◆ REQUIREMENT
First find the line with "ATOM 116 C C" in the entries below, then set down exactly every line through the line with "ATOM 132 N N", that line included.

(Records from a data source)

----

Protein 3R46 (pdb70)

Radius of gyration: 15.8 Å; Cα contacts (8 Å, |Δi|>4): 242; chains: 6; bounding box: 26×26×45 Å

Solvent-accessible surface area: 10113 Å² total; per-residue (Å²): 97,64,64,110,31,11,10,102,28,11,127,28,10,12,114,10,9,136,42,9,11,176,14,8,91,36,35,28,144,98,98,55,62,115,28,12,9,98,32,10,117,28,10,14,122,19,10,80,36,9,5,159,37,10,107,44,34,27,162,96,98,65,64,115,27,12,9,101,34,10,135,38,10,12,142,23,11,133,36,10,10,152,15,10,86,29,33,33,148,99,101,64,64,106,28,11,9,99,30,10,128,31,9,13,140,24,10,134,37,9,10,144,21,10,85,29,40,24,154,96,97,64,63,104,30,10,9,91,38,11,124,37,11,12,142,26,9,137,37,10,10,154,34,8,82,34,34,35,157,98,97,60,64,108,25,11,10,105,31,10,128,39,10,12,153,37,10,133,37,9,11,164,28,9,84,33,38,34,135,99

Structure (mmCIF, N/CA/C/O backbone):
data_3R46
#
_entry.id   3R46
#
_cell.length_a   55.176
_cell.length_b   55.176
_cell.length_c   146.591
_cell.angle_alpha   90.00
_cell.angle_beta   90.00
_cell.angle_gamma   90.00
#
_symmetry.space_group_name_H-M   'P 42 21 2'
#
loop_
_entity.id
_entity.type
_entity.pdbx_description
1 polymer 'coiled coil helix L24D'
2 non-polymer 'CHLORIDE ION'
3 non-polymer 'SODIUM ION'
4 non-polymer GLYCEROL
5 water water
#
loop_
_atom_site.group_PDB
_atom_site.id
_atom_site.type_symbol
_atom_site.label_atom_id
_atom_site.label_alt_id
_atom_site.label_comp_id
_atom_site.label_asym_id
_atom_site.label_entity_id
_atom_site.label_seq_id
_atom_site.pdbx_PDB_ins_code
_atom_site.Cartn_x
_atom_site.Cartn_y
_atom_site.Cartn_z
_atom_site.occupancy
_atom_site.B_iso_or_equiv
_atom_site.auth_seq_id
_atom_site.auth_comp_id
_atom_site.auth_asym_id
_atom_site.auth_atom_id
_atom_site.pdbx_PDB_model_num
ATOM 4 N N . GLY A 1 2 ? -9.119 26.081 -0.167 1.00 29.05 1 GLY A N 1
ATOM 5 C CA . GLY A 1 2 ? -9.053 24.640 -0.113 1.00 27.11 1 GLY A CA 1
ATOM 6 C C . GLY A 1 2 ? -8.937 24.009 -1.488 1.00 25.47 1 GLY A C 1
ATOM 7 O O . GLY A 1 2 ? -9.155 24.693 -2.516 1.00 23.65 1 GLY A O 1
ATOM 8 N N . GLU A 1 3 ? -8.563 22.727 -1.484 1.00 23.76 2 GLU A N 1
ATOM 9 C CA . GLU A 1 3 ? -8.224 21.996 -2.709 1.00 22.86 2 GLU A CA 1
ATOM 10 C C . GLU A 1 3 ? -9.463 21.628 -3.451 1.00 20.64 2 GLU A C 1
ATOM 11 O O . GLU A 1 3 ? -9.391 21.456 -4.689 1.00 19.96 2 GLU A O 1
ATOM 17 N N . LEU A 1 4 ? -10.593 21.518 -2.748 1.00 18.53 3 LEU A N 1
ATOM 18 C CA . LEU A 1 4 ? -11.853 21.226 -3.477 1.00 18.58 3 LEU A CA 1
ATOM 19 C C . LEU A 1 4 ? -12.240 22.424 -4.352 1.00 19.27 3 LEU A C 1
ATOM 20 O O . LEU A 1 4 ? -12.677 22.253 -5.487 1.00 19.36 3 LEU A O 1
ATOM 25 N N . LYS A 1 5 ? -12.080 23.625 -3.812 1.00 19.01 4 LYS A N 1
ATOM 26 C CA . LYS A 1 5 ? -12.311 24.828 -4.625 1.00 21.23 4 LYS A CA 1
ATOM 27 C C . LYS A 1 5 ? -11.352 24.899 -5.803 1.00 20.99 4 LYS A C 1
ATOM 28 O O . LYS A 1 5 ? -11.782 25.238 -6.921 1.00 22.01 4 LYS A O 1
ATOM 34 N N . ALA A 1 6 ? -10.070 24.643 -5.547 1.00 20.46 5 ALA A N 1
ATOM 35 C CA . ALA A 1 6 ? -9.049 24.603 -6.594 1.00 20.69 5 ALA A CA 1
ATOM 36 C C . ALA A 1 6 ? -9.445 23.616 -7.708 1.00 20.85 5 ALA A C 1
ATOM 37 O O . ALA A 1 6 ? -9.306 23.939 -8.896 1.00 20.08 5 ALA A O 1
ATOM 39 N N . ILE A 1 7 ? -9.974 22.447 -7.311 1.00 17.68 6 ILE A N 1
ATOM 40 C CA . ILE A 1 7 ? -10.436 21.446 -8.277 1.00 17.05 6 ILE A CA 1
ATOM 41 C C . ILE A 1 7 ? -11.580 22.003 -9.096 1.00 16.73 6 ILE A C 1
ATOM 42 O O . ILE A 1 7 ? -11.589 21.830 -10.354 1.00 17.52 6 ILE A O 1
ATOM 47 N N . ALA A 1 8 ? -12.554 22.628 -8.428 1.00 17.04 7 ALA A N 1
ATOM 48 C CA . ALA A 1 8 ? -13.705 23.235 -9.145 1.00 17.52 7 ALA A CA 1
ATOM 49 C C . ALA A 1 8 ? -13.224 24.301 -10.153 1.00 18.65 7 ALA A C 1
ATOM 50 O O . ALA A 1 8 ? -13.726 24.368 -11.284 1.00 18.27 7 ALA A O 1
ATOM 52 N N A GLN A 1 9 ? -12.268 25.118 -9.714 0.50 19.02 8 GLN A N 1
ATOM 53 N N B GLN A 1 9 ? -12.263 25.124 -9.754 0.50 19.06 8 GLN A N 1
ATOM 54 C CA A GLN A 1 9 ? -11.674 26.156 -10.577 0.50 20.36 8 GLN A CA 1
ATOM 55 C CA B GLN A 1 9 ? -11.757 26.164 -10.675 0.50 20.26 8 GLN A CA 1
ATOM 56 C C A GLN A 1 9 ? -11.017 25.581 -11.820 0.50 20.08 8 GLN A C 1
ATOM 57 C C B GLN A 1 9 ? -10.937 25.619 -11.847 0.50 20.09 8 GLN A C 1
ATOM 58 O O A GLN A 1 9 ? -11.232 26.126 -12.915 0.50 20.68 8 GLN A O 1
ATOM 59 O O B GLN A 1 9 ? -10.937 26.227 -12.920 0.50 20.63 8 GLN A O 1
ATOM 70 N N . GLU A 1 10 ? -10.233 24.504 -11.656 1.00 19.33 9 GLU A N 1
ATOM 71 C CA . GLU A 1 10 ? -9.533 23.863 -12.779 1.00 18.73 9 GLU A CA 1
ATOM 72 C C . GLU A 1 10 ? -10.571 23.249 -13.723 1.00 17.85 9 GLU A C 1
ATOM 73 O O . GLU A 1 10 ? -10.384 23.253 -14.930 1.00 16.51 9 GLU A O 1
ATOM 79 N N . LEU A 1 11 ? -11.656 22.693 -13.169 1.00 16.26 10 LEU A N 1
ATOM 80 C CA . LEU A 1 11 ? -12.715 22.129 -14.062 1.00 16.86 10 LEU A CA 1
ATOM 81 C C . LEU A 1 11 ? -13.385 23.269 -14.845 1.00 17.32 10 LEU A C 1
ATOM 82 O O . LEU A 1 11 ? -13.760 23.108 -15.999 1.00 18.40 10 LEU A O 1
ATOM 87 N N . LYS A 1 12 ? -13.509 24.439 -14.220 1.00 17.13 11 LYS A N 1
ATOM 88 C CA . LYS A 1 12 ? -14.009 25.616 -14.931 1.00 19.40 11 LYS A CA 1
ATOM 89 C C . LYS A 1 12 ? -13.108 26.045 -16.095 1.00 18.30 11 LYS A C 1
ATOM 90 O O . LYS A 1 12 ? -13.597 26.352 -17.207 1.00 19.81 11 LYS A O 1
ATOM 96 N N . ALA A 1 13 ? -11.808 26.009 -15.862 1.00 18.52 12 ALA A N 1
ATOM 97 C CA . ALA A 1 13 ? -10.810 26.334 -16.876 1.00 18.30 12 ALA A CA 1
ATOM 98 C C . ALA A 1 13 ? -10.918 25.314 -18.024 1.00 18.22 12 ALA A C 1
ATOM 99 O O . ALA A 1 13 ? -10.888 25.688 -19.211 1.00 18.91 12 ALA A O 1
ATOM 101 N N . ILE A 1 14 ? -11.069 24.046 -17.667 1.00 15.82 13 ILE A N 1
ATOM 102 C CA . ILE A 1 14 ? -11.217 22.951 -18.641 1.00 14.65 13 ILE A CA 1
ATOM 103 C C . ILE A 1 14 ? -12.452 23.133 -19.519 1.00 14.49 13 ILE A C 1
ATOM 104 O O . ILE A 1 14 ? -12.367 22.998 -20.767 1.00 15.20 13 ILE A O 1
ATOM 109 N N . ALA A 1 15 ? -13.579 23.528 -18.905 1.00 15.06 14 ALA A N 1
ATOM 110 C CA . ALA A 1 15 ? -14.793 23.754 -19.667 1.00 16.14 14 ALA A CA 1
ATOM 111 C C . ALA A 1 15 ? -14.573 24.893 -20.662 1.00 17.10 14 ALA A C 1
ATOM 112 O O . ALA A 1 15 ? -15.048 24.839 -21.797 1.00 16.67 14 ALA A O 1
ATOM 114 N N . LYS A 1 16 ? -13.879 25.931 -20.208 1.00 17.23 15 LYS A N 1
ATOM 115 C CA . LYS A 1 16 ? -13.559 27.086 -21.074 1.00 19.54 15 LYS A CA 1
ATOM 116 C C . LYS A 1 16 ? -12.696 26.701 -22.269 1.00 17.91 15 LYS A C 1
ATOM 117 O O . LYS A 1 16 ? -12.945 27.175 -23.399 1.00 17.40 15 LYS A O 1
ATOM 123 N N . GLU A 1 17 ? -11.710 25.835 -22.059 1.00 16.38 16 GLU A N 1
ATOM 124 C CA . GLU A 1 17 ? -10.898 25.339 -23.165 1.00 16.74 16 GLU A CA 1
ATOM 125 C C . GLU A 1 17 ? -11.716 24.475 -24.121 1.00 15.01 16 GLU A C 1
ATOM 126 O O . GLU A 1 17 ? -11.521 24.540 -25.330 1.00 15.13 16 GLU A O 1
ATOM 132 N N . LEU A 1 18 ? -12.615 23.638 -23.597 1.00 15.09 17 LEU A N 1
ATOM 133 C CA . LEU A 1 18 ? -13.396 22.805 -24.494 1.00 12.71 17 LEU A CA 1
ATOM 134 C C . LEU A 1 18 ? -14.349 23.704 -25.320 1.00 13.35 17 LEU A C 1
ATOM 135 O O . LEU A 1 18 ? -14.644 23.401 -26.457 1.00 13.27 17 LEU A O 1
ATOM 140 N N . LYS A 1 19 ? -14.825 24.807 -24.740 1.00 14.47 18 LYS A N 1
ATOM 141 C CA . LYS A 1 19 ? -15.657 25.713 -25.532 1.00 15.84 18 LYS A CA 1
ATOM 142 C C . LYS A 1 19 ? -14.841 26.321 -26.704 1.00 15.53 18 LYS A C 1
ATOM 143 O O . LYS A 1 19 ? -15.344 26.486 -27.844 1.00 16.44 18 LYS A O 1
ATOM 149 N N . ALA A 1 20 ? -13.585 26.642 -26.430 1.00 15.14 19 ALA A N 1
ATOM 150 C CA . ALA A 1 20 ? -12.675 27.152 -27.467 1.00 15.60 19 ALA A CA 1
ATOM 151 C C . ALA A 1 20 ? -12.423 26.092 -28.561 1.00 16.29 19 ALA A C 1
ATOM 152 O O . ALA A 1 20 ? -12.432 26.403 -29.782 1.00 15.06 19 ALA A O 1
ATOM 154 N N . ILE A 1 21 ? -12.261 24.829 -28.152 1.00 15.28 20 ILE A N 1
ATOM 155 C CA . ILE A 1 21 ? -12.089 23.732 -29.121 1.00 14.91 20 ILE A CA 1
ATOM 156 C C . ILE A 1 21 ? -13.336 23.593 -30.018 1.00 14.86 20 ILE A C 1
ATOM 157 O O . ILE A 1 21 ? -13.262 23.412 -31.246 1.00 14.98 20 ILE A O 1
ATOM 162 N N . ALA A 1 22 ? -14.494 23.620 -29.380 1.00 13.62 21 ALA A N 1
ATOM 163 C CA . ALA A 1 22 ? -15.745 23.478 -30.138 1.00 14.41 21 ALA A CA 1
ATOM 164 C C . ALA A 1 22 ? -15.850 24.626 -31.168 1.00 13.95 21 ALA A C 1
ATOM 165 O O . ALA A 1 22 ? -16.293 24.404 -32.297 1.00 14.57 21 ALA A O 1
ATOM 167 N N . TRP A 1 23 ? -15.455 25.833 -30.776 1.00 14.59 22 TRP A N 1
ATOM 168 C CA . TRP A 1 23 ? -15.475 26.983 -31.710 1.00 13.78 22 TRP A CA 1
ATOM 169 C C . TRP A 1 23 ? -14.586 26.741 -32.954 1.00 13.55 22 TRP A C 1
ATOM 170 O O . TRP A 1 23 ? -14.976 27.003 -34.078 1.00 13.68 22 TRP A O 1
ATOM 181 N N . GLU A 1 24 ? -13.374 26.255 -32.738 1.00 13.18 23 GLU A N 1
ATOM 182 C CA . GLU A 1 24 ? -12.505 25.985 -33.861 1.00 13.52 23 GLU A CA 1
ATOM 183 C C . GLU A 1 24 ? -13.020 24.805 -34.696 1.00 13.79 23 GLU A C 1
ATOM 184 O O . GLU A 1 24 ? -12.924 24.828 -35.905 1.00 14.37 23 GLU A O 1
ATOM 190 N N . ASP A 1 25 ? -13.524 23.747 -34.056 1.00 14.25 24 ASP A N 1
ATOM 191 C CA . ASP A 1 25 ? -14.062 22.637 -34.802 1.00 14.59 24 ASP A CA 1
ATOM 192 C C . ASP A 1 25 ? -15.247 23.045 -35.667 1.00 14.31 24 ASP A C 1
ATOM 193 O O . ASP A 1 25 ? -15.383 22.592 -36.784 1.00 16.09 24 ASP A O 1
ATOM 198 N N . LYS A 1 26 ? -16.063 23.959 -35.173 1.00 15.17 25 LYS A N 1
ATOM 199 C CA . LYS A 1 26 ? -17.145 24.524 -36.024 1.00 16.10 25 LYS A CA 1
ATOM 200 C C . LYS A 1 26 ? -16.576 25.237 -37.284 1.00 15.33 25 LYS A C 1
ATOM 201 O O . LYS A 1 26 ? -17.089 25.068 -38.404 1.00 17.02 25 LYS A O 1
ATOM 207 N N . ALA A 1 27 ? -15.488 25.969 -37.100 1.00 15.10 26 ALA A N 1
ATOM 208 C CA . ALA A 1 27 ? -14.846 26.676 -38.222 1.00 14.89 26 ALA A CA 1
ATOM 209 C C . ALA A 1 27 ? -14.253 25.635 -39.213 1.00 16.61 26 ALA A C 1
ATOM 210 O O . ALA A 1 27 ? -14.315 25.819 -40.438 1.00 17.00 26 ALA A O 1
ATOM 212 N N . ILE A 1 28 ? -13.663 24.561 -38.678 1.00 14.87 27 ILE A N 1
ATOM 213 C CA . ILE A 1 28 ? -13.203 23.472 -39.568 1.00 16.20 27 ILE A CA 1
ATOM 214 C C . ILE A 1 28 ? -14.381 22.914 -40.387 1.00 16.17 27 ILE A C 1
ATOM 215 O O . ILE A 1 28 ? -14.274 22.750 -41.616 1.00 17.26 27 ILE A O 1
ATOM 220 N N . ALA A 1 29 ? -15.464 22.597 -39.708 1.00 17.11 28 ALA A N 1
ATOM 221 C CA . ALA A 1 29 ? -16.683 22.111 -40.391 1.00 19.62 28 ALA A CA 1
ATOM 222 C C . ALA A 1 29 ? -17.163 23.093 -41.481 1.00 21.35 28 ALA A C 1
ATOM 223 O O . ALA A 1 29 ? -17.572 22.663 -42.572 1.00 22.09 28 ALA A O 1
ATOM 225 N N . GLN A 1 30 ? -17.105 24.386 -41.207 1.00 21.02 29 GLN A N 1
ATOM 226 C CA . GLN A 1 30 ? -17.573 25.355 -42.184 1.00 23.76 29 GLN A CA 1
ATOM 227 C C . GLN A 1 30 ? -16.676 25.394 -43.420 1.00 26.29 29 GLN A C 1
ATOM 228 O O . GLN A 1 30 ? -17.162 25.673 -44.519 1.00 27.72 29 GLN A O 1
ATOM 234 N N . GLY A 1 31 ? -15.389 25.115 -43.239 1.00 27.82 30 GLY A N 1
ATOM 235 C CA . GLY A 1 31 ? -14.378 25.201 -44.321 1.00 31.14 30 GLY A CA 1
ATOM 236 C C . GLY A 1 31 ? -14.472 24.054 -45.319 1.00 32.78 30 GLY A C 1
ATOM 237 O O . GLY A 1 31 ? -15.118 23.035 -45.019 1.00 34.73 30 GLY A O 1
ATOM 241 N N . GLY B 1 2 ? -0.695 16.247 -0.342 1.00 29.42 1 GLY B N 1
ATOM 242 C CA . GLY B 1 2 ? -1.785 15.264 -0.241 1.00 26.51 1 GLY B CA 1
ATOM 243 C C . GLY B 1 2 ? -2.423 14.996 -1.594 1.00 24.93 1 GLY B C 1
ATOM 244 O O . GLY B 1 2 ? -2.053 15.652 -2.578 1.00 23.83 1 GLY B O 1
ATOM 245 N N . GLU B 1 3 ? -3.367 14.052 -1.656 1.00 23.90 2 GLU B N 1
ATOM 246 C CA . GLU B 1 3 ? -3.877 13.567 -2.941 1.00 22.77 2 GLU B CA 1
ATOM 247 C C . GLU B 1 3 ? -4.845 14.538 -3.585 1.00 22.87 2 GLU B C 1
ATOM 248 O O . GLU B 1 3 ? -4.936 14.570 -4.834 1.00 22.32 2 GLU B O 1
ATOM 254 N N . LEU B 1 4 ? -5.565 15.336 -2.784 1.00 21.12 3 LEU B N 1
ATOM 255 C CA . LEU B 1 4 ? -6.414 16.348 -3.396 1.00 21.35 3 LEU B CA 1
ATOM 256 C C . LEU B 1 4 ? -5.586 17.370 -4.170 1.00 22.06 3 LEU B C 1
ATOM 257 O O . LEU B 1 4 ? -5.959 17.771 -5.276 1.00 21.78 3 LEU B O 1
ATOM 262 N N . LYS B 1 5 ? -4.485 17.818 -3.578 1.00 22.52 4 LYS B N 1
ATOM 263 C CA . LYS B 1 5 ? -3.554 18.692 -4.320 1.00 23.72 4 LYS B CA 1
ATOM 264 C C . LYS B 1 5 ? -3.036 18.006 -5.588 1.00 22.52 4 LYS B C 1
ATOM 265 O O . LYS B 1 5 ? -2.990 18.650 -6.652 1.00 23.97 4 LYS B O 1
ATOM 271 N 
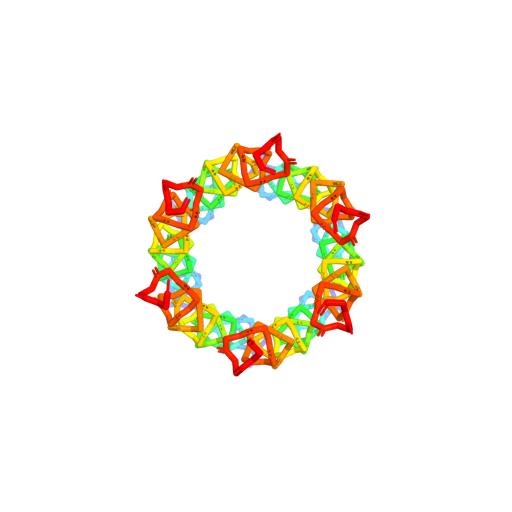N . ALA B 1 6 ? -2.683 16.721 -5.511 1.00 21.48 5 ALA B N 1
ATOM 272 C CA . ALA B 1 6 ? -2.209 15.983 -6.691 1.00 21.27 5 ALA B CA 1
ATOM 273 C C . ALA B 1 6 ? -3.296 15.975 -7.783 1.00 21.25 5 ALA B C 1
ATOM 274 O O . ALA B 1 6 ? -2.997 16.165 -8.951 1.00 19.09 5 ALA B O 1
ATOM 276 N N . ILE B 1 7 ? -4.556 15.791 -7.385 1.00 19.46 6 ILE B N 1
ATOM 277 C CA . ILE B 1 7 ? -5.669 15.831 -8.344 1.00 19.12 6 ILE B CA 1
ATOM 278 C C . ILE B 1 7 ? -5.791 17.216 -8.986 1.00 19.55 6 ILE B C 1
ATOM 279 O O . ILE B 1 7 ? -5.953 17.308 -10.201 1.00 19.17 6 ILE B O 1
ATOM 284 N N . ALA B 1 8 ? -5.687 18.272 -8.177 1.00 18.64 7 ALA B N 1
ATOM 285 C CA . ALA B 1 8 ? -5.768 19.644 -8.695 1.00 18.85 7 ALA B CA 1
ATOM 286 C C . ALA B 1 8 ? -4.610 19.863 -9.685 1.00 20.07 7 ALA B C 1
ATOM 287 O O . ALA B 1 8 ? -4.807 20.503 -10.726 1.00 19.33 7 ALA B O 1
ATOM 289 N N A GLN B 1 9 ? -3.436 19.325 -9.339 0.50 19.89 8 GLN B N 1
ATOM 290 N N B GLN B 1 9 ? -3.410 19.337 -9.390 0.50 20.16 8 GLN B N 1
ATOM 291 C CA A GLN B 1 9 ? -2.264 19.419 -10.216 0.50 20.29 8 GLN B CA 1
ATOM 292 C CA B GLN B 1 9 ? -2.262 19.517 -10.329 0.50 20.56 8 GLN B CA 1
ATOM 293 C C A GLN B 1 9 ? -2.495 18.744 -11.566 0.50 20.03 8 GLN B C 1
ATOM 294 C C B GLN B 1 9 ? -2.322 18.625 -11.593 0.50 20.16 8 GLN B C 1
ATOM 295 O O A GLN B 1 9 ? -2.165 19.337 -12.626 0.50 19.69 8 GLN B O 1
ATOM 296 O O B GLN B 1 9 ? -1.702 18.926 -12.631 0.50 19.67 8 GLN B O 1
ATOM 307 N N . GLU B 1 10 ? -3.068 17.533 -11.533 1.00 18.94 9 GLU B N 1
ATOM 308 C CA . GLU B 1 10 ? -3.318 16.763 -12.753 1.00 19.19 9 GLU B CA 1
ATOM 309 C C . GLU B 1 10 ? -4.355 17.472 -13.587 1.00 19.28 9 GLU B C 1
ATOM 310 O O . GLU B 1 10 ? -4.232 17.471 -14.807 1.00 19.34 9 GLU B O 1
ATOM 316 N N . LEU B 1 11 ? -5.345 18.108 -12.940 1.00 17.91 10 LEU B N 1
ATOM 317 C CA . LEU B 1 11 ? -6.345 18.876 -13.699 1.00 17.05 10 LEU B CA 1
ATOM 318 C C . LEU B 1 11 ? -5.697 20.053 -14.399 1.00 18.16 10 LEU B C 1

----

◆ FINISHED EXERCISE
ATOM 116 C C . LYS A 1 16 ? -12.696 26.701 -22.269 1.00 17.91 15 LYS A C 1
ATOM 117 O O . LYS A 1 16 ? -12.945 27.175 -23.399 1.00 17.40 15 LYS A O 1
ATOM 123 N N . GLU A 1 17 ? -11.710 25.835 -22.059 1.00 16.38 16 GLU A N 1
ATOM 124 C CA . GLU A 1 17 ? -10.898 25.339 -23.165 1.00 16.74 16 GLU A CA 1
ATOM 125 C C . GLU A 1 17 ? -11.716 24.475 -24.121 1.00 15.01 16 GLU A C 1
ATOM 126 O O . GLU A 1 17 ? -11.521 24.540 -25.330 1.00 15.13 16 GLU A O 1
ATOM 132 N N . LEU A 1 18 ? -12.615 23.638 -23.597 1.00 15.09 17 LEU A N 1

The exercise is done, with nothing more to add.